In this daily Japanese candlestick chart of the gold ETF SPDR Gold Shares ( GLD) , below, I still see a strong rally playing out with a white (bullish) candle and no upper shadows. Prices trade above the rising 50-day moving average line and now the rising 200-day moving average line. The trading volume has increased the past three months, telling me there is more investor interest. The On-Balance-Volume (OBV) line is pointed upward to confirm that buyers are more aggressive than sellers. The Moving Average Convergence Divergence (MACD) oscillator is above the zero line but has narrowed in recent days to foreshadow a possible correction.
In this weekly Japanese candlestick chart of GLD, below, I get a different perspective. Prices have rallied to an area where previous rallies have run into trouble. GLD trades above the rising 40-week moving average line. The weekly OBV line is flattish or neutral. The 12-week price momentum study shows a lower high from January to March, telling me that the pace of the advance has slowed. This is a bearish divergence when compared to the price action, which shows higher highs from January to March. Bearish divergences are imprecise timing tools. They tell us that something different below the surface is happening, but that is not a clear-cut signal to take action.
In this daily Point and Figure chart of the continuous futures contract of gold (a number of nearby contracts linked together) below, I can see an upside price target in the $2,100 area.
In this weekly Point and Figure chart of the continuous futures contract of gold, below, I can see a $2,119 price target.

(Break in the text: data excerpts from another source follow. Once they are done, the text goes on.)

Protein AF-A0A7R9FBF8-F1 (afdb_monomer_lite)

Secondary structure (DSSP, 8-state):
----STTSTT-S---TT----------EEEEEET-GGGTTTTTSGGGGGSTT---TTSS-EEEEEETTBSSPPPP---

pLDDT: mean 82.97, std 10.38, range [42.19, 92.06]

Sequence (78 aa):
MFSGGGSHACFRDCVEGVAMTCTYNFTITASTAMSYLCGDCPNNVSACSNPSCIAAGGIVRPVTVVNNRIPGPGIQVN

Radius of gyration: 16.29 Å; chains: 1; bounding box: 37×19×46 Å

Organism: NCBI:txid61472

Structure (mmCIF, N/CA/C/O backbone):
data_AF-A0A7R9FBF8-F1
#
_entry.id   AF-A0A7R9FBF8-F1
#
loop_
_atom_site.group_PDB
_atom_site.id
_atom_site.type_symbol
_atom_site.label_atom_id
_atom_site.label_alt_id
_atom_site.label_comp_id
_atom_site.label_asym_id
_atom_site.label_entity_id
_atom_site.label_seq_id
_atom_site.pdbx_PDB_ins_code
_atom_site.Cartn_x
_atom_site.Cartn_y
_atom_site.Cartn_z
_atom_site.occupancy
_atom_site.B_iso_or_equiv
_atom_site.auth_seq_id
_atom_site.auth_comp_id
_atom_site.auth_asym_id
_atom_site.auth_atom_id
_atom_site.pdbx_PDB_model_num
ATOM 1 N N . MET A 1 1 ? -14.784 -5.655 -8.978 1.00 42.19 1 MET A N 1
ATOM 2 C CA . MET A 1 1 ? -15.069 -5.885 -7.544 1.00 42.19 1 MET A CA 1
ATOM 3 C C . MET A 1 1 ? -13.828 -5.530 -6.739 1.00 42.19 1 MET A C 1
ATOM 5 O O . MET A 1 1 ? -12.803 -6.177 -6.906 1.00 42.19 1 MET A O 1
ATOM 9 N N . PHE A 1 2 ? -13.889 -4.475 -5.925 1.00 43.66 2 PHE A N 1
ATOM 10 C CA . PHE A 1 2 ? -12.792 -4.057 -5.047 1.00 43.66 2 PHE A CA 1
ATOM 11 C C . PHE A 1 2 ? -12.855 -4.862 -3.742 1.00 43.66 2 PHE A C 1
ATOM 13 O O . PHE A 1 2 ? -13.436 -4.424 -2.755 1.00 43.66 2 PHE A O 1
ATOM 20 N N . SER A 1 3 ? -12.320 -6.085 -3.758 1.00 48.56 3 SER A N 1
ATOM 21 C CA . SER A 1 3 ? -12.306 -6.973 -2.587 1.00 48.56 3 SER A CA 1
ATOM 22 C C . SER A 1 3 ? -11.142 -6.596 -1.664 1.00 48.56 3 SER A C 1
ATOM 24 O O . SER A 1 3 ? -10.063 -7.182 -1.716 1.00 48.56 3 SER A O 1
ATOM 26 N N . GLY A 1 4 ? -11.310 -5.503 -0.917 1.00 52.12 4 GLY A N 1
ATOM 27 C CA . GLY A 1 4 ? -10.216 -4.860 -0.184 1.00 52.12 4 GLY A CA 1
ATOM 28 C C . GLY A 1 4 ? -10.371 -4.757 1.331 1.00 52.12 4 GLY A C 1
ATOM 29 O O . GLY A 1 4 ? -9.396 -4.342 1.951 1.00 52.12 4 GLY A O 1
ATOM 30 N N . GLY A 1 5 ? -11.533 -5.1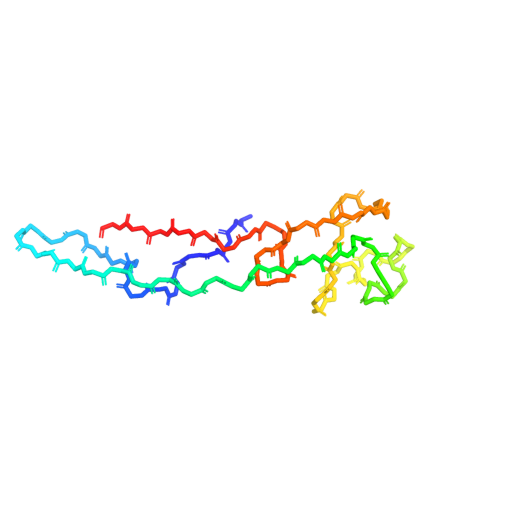03 1.904 1.00 54.19 5 GLY A N 1
ATOM 31 C CA . GLY A 1 5 ? -11.850 -4.814 3.314 1.00 54.19 5 GLY A CA 1
ATOM 32 C C . GLY A 1 5 ? -12.706 -5.841 4.072 1.00 54.19 5 GLY A C 1
ATOM 33 O O . GLY A 1 5 ? -12.869 -5.691 5.275 1.00 54.19 5 GLY A O 1
ATOM 34 N N . GLY A 1 6 ? -13.198 -6.907 3.429 1.00 60.81 6 GLY A N 1
ATOM 35 C CA . GLY A 1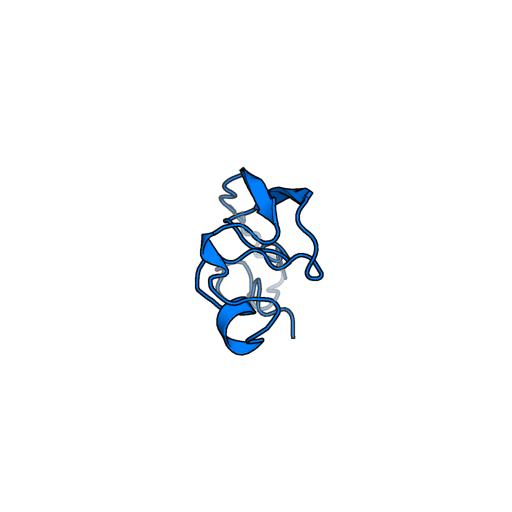 6 ? -14.150 -7.839 4.059 1.00 60.81 6 GLY A CA 1
ATOM 36 C C . GLY A 1 6 ? -13.564 -8.804 5.101 1.00 60.81 6 GLY A C 1
ATOM 37 O O . GLY A 1 6 ? -14.311 -9.542 5.728 1.00 60.81 6 GLY A O 1
ATOM 38 N N . SER A 1 7 ? -12.241 -8.842 5.276 1.00 71.62 7 SER A N 1
ATOM 39 C CA . SER A 1 7 ? -11.554 -9.760 6.198 1.00 71.62 7 SER A CA 1
ATOM 40 C C . SER A 1 7 ? -11.038 -9.091 7.477 1.00 71.62 7 SER A C 1
ATOM 42 O O . SER A 1 7 ? -10.326 -9.726 8.254 1.00 71.62 7 SER A O 1
ATOM 44 N N . HIS A 1 8 ? -11.368 -7.818 7.713 1.00 83.31 8 HIS A N 1
ATOM 45 C CA . HIS A 1 8 ? -10.980 -7.117 8.937 1.00 83.31 8 HIS A CA 1
ATOM 46 C C . HIS A 1 8 ? -12.057 -7.267 10.020 1.00 83.31 8 HIS A C 1
ATOM 48 O O . HIS A 1 8 ? -13.240 -7.2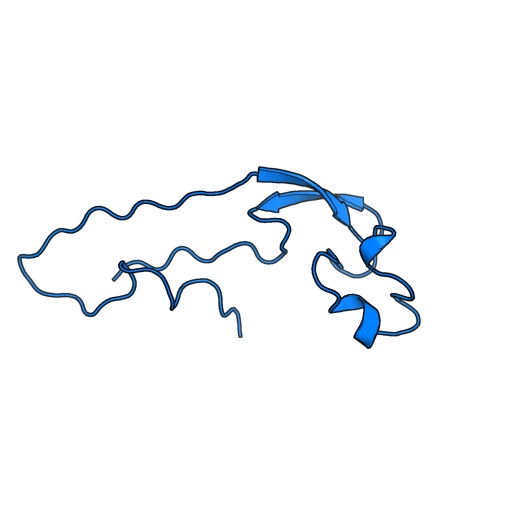18 9.714 1.00 83.31 8 HIS A O 1
ATOM 54 N N . ALA A 1 9 ? -11.667 -7.376 11.296 1.00 82.44 9 ALA A N 1
ATOM 55 C CA . ALA A 1 9 ? -12.606 -7.550 12.418 1.00 82.44 9 ALA A CA 1
ATOM 56 C C . ALA A 1 9 ? -13.605 -6.388 12.587 1.00 82.44 9 ALA A C 1
ATOM 58 O O . ALA A 1 9 ? -14.622 -6.524 13.259 1.00 82.44 9 ALA A O 1
ATOM 59 N N . CYS A 1 10 ? -13.308 -5.248 11.964 1.00 85.31 10 CYS A N 1
ATOM 60 C CA . CYS A 1 10 ? -14.207 -4.100 11.908 1.00 85.31 10 CYS A CA 1
ATOM 61 C C . CYS A 1 10 ? -15.204 -4.122 10.760 1.00 85.31 10 CYS A C 1
ATOM 63 O O . CYS A 1 10 ? -15.961 -3.171 10.634 1.00 85.31 10 CYS A O 1
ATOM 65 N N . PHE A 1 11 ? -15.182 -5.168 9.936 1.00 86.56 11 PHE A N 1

Bottom line strategy: Markets make corrections. Corrections can play out in two ways -- they can result in a decline or pullback in price or they can be a sideways correction. Keeping that in mind, I expect gold prices to correct at some point in April but I don't know what kind of correction it will be (technical analysis is not a crystal ball). Traders using leverage should think about reducing their exposure. Traders who own equities at good locations should sit pat.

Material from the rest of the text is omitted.